A psychotic mental defective obtained the following scores on the original WAIS (keep in mind that subtest scores have a mean of 10 and an SD of 3, unlike the verbal, performance and full-scale IQ’s that have a mean of 100 and an SD of 15)

So using my favorite standard deviation calculator, we find this person has a mean subtest score of 4.64 with an SD of 2.54. Now because there are 11 subtests, we divide this SD by the square root of 11, which gives a standard error (SE) of 0.77. What that means is that assuming the 11 WAIS subtests are equivalent to a random sample of all cognitive abilities, then this person’s true average level of functioning has about a 2/3rd chance of falling anywhere from a scaled score of 3.87 and a scaled score of 5.41 (+/- 1 SE). For his age (17) on the original WAIS, this equates to a true IQ range of 61 to 72, implying an SE of 5.5! (more than twice as high as the SE claimed by the WAIS-IV based on a misleading definition of reliability)

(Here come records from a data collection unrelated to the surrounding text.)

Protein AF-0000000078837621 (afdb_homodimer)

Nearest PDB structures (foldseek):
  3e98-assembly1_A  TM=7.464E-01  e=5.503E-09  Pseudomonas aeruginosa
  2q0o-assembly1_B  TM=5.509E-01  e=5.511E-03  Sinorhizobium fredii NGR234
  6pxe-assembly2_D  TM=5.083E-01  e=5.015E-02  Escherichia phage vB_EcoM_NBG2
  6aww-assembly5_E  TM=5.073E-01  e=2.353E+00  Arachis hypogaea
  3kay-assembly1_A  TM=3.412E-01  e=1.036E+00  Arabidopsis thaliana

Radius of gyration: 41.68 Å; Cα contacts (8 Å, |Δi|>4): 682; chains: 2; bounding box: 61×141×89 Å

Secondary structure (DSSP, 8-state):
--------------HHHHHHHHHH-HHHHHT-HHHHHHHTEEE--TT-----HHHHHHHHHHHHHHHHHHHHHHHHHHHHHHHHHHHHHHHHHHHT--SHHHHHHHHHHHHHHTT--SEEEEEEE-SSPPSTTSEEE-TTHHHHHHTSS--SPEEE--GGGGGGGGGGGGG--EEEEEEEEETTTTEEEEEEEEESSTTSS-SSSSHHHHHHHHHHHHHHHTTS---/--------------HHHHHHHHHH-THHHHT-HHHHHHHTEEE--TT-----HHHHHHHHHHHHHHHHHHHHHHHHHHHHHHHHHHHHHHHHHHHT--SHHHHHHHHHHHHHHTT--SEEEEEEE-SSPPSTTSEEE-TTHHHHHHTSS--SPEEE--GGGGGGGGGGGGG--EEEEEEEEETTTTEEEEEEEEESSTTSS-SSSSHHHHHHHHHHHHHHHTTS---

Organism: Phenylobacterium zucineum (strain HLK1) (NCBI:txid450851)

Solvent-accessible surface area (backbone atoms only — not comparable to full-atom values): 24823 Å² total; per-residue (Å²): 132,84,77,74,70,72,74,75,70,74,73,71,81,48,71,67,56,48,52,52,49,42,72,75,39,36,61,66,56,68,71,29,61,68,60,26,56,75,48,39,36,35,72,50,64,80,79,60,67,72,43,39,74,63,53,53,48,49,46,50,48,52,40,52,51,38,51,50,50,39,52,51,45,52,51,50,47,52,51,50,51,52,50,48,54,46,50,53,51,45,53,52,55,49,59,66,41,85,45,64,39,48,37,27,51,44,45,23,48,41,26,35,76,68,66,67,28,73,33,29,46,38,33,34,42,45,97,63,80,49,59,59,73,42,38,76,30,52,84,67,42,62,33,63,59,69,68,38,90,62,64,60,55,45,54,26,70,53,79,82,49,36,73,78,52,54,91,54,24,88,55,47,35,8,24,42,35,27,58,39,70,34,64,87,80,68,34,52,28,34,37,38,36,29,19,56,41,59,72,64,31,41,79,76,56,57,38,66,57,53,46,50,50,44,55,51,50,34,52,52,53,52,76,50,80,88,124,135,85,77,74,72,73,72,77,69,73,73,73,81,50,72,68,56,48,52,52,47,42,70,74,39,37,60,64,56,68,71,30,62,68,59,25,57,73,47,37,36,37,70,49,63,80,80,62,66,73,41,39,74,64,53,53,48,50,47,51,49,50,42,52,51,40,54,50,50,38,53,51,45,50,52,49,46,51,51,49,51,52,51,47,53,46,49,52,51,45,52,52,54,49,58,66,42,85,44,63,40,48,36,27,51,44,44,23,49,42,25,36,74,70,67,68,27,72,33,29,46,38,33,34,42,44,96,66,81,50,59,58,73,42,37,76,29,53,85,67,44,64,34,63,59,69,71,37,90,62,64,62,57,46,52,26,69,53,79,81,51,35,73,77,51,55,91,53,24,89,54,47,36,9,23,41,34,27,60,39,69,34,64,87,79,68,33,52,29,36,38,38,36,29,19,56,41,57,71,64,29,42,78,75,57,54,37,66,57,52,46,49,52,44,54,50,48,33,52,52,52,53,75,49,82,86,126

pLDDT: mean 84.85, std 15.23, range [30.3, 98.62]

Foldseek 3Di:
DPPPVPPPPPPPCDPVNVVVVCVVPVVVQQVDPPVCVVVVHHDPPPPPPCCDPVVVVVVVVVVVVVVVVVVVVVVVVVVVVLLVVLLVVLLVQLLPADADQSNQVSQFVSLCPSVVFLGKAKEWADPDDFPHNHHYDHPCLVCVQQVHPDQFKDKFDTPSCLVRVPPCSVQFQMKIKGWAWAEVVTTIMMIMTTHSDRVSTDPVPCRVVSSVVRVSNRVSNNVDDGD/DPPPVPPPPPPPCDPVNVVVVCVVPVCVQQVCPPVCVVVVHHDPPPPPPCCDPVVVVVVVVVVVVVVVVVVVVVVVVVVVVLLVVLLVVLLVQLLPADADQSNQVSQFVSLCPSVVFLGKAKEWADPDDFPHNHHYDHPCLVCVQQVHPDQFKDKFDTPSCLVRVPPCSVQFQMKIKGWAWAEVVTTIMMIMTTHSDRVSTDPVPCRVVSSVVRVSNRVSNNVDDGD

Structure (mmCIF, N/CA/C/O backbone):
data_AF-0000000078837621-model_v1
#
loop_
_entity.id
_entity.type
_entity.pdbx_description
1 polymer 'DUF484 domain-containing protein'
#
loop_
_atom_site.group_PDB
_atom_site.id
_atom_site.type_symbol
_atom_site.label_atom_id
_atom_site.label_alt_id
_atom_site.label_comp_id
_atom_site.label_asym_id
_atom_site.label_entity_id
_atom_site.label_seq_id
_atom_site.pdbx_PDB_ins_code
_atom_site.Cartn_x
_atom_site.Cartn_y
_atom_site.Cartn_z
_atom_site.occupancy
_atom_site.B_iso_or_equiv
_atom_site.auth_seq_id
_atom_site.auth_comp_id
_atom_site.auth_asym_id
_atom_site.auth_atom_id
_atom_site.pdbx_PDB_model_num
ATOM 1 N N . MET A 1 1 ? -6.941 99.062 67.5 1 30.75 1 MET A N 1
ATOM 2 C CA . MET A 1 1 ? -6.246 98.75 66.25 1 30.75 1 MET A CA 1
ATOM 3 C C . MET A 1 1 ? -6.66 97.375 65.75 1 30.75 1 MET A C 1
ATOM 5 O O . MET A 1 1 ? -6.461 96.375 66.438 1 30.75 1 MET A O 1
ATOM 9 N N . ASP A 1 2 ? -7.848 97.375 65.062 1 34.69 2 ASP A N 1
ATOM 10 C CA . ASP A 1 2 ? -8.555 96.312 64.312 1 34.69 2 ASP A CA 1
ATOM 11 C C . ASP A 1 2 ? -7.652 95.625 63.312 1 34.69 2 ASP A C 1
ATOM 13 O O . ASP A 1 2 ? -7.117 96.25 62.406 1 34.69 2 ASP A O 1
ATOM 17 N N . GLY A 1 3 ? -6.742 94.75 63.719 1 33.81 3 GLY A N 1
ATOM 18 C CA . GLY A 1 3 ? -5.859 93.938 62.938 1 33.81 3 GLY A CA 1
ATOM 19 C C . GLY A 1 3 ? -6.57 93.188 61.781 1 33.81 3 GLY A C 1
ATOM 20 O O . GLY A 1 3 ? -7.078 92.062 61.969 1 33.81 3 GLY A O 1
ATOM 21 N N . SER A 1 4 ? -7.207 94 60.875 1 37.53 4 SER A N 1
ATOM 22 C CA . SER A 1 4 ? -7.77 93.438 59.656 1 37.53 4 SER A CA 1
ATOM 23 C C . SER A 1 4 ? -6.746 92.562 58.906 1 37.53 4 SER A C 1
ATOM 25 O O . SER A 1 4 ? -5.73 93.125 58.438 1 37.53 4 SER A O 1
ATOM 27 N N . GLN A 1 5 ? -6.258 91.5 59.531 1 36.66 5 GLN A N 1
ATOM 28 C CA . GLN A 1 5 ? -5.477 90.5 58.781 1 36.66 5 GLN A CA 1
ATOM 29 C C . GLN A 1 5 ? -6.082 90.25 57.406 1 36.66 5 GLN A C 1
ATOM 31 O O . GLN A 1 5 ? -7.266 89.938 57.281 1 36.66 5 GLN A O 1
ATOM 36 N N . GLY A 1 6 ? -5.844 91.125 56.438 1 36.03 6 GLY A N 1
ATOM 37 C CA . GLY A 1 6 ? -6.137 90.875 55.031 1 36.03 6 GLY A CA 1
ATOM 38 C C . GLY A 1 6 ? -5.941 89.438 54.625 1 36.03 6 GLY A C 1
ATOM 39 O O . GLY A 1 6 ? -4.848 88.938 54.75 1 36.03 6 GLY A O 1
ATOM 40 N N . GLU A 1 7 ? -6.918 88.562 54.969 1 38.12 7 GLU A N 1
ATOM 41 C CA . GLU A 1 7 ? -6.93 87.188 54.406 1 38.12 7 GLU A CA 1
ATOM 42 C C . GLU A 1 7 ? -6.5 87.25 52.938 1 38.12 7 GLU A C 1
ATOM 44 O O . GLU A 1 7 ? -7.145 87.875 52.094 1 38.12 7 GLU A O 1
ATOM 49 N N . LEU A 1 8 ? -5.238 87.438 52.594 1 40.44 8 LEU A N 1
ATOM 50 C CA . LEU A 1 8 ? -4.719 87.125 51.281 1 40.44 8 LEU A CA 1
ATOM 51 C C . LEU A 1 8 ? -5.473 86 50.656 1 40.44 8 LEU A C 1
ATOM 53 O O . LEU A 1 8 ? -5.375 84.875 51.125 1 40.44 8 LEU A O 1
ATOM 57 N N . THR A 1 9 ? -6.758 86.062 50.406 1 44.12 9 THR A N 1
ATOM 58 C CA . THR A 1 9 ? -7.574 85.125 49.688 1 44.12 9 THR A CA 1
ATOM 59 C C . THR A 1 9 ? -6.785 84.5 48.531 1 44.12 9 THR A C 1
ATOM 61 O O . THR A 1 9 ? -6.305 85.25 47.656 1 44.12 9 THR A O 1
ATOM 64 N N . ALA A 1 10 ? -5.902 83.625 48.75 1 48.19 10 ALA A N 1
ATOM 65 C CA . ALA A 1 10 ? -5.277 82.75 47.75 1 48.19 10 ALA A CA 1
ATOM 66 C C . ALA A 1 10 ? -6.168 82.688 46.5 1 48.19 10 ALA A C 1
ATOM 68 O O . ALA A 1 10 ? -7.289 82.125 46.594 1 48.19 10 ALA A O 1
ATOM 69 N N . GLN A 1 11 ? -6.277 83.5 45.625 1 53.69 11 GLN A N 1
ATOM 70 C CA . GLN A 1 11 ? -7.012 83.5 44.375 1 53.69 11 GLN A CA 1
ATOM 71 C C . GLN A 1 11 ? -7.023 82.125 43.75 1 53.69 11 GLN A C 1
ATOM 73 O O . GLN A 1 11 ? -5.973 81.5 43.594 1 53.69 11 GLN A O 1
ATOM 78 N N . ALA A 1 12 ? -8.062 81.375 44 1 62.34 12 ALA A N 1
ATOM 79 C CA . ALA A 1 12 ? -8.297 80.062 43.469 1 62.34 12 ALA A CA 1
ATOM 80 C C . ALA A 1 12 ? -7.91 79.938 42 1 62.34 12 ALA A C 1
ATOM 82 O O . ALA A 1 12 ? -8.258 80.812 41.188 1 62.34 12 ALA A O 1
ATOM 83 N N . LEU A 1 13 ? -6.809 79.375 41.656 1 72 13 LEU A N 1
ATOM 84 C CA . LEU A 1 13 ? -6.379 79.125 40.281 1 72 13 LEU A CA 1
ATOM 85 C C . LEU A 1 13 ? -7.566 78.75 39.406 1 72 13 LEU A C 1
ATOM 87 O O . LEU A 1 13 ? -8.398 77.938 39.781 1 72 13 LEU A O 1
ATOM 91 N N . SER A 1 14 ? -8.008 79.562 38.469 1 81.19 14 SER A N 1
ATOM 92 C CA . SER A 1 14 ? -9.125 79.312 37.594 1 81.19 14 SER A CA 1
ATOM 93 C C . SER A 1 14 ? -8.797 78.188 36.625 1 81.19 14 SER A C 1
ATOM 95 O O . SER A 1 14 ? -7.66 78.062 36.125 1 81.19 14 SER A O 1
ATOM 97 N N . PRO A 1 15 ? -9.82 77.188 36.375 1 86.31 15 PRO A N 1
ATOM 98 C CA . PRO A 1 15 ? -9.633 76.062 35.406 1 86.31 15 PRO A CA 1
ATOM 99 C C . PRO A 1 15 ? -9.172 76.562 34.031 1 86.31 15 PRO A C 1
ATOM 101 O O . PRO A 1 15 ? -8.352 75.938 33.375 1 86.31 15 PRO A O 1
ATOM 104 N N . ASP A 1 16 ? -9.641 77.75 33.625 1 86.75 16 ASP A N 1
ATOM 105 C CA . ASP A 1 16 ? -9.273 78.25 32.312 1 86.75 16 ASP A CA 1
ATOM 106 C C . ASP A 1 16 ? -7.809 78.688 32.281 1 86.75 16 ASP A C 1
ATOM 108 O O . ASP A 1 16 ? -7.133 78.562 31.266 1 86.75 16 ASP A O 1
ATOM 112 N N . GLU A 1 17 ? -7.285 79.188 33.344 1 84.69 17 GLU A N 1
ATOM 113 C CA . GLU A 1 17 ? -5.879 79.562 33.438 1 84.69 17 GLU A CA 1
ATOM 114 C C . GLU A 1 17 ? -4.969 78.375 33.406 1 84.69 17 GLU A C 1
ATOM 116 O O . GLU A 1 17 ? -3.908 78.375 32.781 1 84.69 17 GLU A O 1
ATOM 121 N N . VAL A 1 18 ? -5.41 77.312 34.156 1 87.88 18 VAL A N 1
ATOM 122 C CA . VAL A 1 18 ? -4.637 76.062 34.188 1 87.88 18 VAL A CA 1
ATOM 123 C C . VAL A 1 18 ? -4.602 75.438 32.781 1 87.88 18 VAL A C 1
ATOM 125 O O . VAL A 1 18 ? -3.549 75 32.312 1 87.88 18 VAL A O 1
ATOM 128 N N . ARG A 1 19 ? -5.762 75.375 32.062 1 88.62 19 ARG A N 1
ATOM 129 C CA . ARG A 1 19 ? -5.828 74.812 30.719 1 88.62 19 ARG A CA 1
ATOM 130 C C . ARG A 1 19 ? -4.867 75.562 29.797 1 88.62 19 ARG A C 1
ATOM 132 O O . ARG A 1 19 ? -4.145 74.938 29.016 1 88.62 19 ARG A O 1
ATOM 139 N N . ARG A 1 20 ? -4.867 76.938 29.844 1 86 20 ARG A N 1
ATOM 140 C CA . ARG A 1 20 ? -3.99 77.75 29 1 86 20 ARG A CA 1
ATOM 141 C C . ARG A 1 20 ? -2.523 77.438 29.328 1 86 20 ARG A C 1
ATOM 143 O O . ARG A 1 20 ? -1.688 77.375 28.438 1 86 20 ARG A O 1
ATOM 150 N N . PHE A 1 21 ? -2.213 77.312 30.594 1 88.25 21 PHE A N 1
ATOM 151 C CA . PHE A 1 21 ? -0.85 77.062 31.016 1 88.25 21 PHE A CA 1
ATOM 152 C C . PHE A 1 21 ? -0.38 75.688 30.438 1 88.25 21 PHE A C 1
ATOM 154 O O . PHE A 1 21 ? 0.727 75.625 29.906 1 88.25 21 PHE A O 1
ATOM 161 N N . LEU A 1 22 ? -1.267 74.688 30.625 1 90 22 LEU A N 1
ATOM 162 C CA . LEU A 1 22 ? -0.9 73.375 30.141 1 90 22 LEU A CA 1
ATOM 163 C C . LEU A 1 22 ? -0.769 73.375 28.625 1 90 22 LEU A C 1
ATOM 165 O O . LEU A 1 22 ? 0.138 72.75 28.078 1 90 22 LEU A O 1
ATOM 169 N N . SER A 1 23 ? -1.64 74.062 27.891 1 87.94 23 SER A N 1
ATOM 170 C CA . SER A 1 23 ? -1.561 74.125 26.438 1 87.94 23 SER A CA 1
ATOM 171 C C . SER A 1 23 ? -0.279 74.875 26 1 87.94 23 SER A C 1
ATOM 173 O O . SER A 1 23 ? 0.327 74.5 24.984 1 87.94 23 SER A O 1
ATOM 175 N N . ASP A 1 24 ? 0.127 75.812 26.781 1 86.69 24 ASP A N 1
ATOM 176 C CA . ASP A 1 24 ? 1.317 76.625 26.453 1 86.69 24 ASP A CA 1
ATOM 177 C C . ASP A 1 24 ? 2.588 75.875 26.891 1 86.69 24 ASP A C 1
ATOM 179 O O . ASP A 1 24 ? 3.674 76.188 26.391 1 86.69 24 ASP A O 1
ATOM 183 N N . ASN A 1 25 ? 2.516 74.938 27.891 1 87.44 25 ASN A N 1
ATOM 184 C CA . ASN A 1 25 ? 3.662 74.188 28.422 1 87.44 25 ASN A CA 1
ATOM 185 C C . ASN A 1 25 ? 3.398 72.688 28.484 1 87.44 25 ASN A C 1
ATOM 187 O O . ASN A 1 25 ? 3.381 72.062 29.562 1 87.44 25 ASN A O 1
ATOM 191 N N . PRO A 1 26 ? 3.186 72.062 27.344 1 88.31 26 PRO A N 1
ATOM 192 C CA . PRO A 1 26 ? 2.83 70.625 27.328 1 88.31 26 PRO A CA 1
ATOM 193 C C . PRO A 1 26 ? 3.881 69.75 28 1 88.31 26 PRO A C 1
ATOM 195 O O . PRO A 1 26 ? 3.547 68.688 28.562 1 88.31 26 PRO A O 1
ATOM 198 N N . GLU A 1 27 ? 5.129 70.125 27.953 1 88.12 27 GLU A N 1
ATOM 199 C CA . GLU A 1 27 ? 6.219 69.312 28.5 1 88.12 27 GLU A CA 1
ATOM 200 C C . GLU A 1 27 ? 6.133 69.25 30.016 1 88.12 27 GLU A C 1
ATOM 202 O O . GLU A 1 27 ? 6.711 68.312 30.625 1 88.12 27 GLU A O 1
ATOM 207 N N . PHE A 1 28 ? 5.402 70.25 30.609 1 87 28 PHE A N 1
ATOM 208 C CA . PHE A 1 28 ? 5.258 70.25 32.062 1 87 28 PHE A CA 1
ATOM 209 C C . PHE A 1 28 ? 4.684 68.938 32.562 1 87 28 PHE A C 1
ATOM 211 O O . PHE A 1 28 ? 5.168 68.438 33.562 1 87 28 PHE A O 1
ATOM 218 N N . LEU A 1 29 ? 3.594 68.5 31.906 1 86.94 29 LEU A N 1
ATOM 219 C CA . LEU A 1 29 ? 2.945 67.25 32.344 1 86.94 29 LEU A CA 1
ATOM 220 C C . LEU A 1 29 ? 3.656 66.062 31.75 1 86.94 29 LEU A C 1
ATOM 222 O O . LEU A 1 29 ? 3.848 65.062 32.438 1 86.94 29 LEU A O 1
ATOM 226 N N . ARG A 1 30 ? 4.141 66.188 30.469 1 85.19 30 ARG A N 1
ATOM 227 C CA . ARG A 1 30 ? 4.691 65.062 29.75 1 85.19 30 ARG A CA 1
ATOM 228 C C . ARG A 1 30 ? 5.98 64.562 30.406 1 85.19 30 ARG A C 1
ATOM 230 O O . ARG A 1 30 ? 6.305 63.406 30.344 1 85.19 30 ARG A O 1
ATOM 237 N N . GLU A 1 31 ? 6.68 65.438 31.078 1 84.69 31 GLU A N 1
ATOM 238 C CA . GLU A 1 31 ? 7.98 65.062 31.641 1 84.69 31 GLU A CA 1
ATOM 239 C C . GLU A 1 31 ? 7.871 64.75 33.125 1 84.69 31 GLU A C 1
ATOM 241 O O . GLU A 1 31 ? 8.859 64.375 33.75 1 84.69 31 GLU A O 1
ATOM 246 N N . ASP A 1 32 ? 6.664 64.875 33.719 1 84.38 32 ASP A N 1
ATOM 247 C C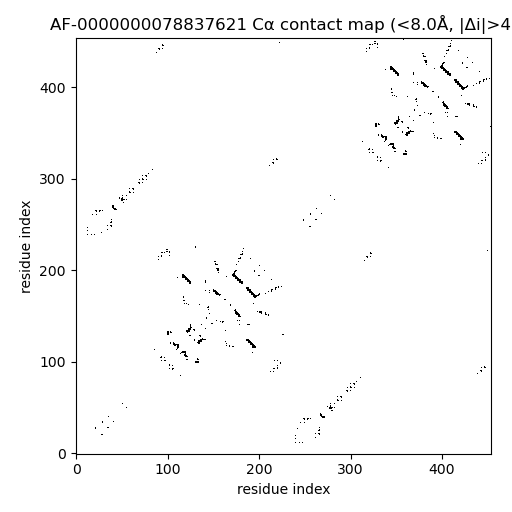A . ASP A 1 32 ? 6.469 64.562 35.125 1 84.38 32 ASP A CA 1
ATOM 248 C C . ASP A 1 32 ? 5.762 63.25 35.281 1 84.38 32 ASP A C 1
ATOM 250 O O . ASP A 1 32 ? 4.543 63.188 35.469 1 84.38 32 ASP A O 1
ATOM 254 N N . ASP A 1 33 ? 6.566 62.25 35.344 1 81.88 33 ASP A N 1
ATOM 255 C CA . ASP A 1 33 ? 6.051 60.906 35.438 1 81.88 33 ASP A CA 1
ATOM 256 C C . ASP A 1 33 ? 5.203 60.688 36.688 1 81.88 33 ASP A C 1
ATOM 258 O O . ASP A 1 33 ? 4.203 59.969 36.656 1 81.88 33 ASP A O 1
ATOM 262 N N . GLY A 1 34 ? 5.652 61.25 37.656 1 85.19 34 GLY A N 1
ATOM 263 C CA . GLY A 1 34 ? 4.918 61.125 38.906 1 85.19 34 GLY A CA 1
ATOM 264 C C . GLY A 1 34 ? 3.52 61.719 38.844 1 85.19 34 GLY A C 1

We can arguably say with 95% certainty that if the WAIS included every cognitive ability possessed by the human brain, his full-scale IQ would be anywhere from 56 to 78 (+/- 1.96 SE). But that’s a bit like saying his height is anywhere from 5’2″ to 5’6″. Unless this person has an abnormal amount of subtest scatter, it may take an IQ test with over 60 subtests for IQ to have a meaningful reliability as high as height’s.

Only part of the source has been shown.